**Task brief**
From the records below, output exactly the lines running from the line containing "ATOM 31 N N" through the line containing "ATOM 40 N N", and no others.

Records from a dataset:
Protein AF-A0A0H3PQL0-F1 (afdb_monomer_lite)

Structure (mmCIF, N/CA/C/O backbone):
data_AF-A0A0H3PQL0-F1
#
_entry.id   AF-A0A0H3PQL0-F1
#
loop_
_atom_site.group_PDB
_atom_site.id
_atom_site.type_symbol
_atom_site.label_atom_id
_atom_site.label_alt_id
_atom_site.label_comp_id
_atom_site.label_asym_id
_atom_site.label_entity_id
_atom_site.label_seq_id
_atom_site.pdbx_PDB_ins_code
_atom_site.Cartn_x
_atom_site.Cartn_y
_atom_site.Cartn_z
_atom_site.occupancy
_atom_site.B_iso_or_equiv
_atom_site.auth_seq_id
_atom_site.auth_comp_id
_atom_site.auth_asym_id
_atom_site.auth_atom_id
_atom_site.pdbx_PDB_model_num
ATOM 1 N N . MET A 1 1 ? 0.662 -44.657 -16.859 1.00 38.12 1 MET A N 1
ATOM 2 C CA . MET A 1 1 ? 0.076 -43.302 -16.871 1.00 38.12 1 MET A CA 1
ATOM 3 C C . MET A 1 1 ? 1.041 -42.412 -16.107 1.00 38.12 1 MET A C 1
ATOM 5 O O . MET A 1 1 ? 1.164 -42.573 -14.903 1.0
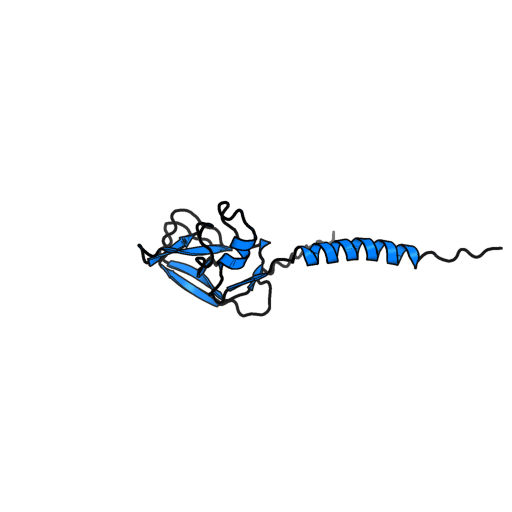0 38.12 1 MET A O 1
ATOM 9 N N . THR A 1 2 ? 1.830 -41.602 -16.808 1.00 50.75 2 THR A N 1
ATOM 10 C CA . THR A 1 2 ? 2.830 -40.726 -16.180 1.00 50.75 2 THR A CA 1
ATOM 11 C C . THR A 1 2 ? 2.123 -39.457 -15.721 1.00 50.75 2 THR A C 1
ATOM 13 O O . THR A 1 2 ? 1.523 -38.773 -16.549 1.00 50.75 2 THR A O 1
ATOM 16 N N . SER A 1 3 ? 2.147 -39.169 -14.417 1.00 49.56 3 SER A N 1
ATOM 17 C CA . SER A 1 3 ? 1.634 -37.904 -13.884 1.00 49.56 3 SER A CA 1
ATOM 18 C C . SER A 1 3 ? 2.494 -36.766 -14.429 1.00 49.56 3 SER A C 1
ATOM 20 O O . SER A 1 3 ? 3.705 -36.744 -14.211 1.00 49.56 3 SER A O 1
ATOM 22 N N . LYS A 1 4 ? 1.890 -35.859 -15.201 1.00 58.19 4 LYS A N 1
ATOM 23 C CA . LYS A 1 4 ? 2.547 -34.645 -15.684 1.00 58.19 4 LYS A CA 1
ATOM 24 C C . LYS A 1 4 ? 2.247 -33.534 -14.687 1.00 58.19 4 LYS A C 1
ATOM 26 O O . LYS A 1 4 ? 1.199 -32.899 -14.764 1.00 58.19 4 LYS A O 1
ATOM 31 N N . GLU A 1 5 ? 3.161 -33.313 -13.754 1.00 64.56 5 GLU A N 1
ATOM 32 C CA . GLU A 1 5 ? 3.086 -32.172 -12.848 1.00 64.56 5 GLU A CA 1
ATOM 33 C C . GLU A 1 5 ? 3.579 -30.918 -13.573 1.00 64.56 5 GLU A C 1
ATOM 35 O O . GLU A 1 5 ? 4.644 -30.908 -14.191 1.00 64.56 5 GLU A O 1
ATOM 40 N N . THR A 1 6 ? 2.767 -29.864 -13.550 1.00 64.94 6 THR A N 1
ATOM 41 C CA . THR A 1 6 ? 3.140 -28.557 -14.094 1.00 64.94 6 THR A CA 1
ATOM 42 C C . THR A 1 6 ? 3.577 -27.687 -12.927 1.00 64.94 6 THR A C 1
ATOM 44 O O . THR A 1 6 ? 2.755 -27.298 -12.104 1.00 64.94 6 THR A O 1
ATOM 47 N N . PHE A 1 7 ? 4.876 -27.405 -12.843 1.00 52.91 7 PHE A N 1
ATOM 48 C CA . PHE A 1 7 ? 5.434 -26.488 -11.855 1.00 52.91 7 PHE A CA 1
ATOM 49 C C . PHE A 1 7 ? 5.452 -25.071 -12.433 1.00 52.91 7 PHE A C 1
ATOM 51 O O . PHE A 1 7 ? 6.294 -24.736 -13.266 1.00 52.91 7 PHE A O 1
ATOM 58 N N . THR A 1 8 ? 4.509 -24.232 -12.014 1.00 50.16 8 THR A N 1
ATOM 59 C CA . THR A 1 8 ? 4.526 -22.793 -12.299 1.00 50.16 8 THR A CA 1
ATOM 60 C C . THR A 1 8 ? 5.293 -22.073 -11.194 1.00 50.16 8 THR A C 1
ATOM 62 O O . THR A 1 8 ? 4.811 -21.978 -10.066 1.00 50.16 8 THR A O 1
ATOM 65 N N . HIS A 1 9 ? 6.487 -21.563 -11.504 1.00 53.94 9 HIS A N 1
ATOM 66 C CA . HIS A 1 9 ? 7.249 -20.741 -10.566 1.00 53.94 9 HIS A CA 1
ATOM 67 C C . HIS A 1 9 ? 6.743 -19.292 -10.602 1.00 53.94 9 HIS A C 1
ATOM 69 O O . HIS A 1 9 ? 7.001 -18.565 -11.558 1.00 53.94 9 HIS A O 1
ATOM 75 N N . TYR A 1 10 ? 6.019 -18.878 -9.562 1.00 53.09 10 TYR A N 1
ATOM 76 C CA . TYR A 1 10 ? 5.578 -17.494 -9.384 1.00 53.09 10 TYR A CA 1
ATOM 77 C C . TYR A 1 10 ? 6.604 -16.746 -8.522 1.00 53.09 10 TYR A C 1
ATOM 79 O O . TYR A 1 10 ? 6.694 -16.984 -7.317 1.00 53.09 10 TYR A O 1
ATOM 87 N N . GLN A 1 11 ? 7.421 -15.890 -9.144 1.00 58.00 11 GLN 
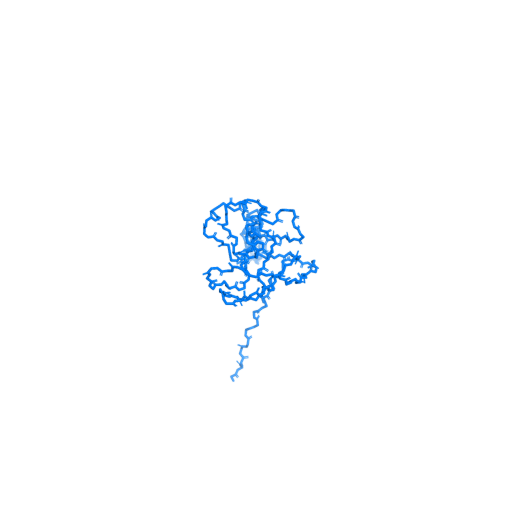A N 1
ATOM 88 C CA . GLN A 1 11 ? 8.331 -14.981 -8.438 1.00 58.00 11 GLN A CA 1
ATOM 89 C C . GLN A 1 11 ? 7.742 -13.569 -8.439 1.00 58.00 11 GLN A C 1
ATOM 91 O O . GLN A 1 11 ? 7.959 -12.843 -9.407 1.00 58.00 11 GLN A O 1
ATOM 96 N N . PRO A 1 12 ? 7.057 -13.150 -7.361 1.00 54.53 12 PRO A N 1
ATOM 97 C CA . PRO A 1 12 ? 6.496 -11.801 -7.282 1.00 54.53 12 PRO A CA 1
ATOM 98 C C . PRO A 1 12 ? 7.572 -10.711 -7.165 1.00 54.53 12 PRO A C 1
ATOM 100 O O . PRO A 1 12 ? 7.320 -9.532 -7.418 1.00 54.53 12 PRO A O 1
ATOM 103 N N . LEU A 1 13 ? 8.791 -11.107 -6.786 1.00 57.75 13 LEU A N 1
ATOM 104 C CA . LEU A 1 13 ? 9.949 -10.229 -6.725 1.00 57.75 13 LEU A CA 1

**Written answer**
ATOM 31 N N . GLU A 1 5 ? 3.161 -33.313 -13.754 1.00 64.56 5 GLU A N 1
ATOM 32 C CA . GLU A 1 5 ? 3.086 -32.172 -12.848 1.00 64.56 5 GLU A CA 1
ATOM 33 C C . GLU A 1 5 ? 3.579 -30.918 -13.573 1.00 64.56 5 GLU A C 1
ATOM 35 O O . GLU A 1 5 ? 4.644 -30.908 -14.191 1.00 64.56 5 GLU A O 1
ATOM 40 N N . THR A 1 6 ? 2.767 -29.864 -13.550 1.00 64.94 6 THR A N 1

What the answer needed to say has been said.